Scrive una ragazza nella pagina dedicata al prof. Tremolada nella nuova sezione del blog in cui i lettori possono porre domande ai medici :

“Buonasera, ho avuto un linfoma non Hodgkin a grandi cellule in conseguenza ad impianto di protesi per mastoplastica additiva estetica. Il 16 agosto del 2017 mi sono state rimosse entrambe le protesi ed  attualmente sono sottoposta a controlli connessi al linfoma. Non ho dovuto effettuare né chemio né radioterapia. L’operazione è stata condotta realizzando anche una mastopessi del tessuto svuotato Purtroppo il seno sinistro si presenta più svuotato del destro e con rugosità della pelle. Non so come altro potrei descriverla. Sono di corporatura normale non particolarmente magra ma neanche rotonda. Ho letto del lipofilling e di altre metodiche a cui posso ricorrere per la ricostruzione del seno. Vorrei sapere se, allo stato attuale , posso pensare a un rimpianto delle protesi oppure quali sono le altre metodiche ricostruttive realmente percorribili nelle mie condizioni. Grazie”.

Resto di sasso. Ma come le protesi provocano linfoma non Hodgkin e nessuno lo scrive? Ma quale tipo di protesi?

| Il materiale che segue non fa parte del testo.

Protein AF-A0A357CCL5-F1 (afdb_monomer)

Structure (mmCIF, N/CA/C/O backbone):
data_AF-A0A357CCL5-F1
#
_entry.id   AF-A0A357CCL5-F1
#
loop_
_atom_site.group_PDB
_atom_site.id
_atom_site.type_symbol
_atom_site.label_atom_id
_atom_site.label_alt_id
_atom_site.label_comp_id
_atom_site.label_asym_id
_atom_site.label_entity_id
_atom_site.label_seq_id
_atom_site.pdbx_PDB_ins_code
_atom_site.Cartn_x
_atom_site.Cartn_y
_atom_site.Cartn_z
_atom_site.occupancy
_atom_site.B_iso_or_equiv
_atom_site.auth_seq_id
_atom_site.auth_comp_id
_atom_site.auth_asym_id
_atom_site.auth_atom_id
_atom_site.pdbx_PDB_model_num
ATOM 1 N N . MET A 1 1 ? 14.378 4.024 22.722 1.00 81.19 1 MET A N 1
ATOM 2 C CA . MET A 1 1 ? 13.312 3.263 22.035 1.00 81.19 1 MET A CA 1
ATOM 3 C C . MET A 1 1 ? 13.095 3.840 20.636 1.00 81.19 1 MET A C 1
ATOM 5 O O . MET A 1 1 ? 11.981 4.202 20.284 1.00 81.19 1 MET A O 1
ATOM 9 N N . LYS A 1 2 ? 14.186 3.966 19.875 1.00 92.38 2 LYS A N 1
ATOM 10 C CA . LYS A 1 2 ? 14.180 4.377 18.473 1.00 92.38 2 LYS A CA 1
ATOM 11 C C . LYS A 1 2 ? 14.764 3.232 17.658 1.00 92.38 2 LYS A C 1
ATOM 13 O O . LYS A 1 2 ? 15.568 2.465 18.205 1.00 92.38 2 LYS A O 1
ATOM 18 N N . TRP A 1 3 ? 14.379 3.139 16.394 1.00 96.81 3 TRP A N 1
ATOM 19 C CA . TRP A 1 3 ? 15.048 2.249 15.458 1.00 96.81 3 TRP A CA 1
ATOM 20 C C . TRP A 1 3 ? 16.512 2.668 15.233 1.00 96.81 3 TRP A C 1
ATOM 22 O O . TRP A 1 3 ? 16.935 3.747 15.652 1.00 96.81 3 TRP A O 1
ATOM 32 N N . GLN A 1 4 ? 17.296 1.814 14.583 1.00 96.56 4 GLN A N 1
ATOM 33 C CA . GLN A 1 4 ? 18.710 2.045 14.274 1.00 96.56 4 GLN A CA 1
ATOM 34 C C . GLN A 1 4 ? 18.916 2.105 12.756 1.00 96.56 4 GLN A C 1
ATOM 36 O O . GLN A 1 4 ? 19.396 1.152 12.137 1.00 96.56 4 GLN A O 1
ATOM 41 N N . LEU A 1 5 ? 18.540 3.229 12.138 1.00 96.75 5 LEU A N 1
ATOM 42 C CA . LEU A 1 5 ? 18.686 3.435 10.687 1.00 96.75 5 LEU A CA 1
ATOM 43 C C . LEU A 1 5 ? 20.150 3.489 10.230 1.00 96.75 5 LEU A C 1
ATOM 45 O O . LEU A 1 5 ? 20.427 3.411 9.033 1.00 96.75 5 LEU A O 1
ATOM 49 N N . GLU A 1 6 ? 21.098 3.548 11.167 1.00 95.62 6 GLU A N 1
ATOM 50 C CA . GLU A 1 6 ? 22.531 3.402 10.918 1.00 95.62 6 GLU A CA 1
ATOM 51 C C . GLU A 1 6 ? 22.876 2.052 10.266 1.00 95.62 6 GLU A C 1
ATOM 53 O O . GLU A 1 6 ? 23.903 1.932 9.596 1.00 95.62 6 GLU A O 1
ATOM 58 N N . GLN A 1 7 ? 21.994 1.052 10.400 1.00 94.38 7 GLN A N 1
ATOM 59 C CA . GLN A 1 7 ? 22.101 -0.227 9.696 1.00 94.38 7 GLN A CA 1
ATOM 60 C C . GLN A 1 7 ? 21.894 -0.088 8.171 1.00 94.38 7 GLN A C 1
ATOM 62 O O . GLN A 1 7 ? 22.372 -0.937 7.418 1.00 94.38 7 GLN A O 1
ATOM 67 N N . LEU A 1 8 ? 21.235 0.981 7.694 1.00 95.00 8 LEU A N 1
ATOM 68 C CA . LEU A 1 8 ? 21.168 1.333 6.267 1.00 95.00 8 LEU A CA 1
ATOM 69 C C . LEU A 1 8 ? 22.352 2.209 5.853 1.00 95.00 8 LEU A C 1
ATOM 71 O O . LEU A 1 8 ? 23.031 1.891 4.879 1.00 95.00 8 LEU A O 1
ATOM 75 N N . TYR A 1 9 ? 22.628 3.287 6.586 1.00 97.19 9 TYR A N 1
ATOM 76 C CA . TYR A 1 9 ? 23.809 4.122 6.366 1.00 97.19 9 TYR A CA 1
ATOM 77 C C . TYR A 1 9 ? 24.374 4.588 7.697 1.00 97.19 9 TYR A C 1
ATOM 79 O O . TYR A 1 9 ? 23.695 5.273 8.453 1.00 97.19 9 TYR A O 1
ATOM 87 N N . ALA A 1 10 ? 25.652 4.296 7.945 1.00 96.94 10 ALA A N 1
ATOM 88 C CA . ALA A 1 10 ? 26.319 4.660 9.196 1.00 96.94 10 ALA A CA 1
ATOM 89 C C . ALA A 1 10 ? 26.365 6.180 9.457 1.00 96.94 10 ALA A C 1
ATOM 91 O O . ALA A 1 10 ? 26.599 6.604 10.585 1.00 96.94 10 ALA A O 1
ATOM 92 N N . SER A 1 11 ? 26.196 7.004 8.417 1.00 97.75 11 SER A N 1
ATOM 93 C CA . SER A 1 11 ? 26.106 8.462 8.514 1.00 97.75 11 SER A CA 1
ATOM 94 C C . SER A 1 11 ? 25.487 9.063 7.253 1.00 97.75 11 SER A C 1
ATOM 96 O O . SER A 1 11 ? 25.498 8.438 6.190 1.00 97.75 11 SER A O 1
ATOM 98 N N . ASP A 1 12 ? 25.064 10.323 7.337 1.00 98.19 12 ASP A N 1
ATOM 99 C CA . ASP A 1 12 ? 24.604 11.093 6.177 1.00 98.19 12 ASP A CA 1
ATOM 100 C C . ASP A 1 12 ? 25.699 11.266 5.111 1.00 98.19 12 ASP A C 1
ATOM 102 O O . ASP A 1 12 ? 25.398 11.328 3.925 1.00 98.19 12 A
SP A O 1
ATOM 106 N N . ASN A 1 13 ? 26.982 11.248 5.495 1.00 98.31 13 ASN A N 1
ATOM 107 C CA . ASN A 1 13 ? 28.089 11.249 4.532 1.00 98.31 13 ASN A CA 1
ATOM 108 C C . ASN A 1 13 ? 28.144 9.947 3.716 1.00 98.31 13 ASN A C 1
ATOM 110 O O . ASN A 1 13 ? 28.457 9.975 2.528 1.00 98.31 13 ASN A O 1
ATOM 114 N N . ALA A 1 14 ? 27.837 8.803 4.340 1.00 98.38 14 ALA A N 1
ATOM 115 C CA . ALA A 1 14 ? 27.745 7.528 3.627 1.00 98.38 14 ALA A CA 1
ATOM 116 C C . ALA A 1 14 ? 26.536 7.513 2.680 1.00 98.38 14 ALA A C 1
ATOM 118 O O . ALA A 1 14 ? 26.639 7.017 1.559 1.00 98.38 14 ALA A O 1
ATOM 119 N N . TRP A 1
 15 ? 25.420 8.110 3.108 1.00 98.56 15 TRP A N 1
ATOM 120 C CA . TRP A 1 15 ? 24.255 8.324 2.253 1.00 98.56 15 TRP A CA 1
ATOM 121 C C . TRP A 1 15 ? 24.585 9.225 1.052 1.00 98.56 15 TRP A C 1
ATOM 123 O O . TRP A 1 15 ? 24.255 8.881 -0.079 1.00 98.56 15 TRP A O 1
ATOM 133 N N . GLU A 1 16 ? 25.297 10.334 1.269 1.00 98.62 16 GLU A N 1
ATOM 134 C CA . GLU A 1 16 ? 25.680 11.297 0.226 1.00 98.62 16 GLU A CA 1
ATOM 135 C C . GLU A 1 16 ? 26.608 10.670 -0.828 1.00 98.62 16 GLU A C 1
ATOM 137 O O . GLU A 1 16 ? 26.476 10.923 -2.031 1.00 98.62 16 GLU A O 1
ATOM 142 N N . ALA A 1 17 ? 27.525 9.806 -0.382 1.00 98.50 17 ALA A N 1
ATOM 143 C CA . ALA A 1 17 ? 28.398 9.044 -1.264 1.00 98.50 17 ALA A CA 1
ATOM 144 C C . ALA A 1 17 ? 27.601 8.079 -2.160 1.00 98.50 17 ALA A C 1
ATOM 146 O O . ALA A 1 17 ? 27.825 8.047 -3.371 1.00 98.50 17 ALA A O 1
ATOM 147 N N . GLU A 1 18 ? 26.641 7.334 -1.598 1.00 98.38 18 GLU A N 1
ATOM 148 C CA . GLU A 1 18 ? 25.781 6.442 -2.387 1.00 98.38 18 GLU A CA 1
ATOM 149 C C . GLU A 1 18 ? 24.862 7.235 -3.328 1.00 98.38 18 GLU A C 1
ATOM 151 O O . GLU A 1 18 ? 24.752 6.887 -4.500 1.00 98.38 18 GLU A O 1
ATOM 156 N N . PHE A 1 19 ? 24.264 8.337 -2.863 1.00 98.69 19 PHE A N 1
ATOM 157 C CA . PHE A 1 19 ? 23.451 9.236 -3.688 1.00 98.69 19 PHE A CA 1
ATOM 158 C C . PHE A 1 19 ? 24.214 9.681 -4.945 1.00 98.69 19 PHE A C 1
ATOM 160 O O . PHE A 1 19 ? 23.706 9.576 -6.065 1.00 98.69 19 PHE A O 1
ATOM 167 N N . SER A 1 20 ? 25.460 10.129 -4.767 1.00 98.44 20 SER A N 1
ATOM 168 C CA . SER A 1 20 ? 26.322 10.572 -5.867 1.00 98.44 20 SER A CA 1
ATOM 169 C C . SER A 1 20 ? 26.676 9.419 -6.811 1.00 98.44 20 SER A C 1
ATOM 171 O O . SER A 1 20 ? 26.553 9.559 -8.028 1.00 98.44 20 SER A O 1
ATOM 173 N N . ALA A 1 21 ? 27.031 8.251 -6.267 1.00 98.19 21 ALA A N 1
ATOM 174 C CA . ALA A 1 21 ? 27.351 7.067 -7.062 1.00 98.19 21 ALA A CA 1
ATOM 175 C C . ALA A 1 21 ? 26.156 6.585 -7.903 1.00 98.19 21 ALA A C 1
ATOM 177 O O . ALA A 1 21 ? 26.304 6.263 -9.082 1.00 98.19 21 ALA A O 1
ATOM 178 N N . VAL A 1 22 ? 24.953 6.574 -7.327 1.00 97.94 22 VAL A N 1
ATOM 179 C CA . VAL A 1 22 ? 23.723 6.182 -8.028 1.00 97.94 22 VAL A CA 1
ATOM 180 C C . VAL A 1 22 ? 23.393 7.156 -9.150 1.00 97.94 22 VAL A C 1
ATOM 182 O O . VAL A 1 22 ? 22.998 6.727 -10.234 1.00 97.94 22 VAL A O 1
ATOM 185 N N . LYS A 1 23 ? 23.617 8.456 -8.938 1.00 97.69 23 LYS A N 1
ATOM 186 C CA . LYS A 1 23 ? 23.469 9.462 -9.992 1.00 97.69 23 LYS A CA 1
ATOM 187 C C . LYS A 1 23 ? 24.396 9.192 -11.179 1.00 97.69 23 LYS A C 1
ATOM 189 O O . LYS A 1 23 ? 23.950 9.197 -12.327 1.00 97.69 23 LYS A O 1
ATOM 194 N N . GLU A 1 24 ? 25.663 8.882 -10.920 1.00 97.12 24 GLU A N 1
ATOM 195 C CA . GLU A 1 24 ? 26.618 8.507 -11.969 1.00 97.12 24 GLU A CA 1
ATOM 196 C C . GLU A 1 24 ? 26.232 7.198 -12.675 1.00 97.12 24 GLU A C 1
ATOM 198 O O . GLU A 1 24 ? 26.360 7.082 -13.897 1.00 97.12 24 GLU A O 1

Comincio ad informarmi a chiedere in giro. Tra l’altro in privato mi scrive una ragazza, allarmata dalla notizia, che deve operarsi di mastoplastica additiva e che mi aveva già contattato per chiedere consigli. Anche lei comincia ad informarsi e in rete troviamo un articolo di Tiziana Moriconi  uscito su Repubblica.it il 29 novembre 2018 nella rubrica Salute Seno (https://la.repubblica.it/saluteseno/news/protesi-al-seno-e-rara-forma-di-linfoma-si-continua-a-indagare/7520/?ref=fbpd ) che riporto integralmente  in cui si dice:

“La possibile relazione con una rara forma di tumore del sangue, il linfoma anaplastico a grandi cellule, è sospettata da diversi anni. Ora la Francia chiama a raccolta pazienti, medici e aziende per avere nuovi dati. Intanto chiede ai chirurghi di utilizzare le protesi lisce anziché quelle ruvide, associate a un rischio maggiore

La notizia riguarda la Francia ma è già rimbalzata nel Regno Unito ed è destinata a far rumore un po’ ovunque. L’argomento non è nuovo – la possibilità, seppur rara, che le protesi al seno diano luogo a un raro tipo di linfoma – ma è nuova la decisione dell’Agence nationale de sécurité du médicament et des produits de santé (Ansm, il corrispettivo della nostra agenzia del farmaco): il 7 e l’8 febbraio 2019 ascolterà pazienti, medici e altri attori coinvolti per capire se sia il caso o meno di sospendere l’utilizzo delle protesi con superficie ruvida (o rugosa), che sembrano maggiormente associate al linfoma. Nel frattempo, a scopo precauzionale, ha invitato i chirurghi plastici e ricostruttori ad utilizzare in via preferenziale le protesi lisce.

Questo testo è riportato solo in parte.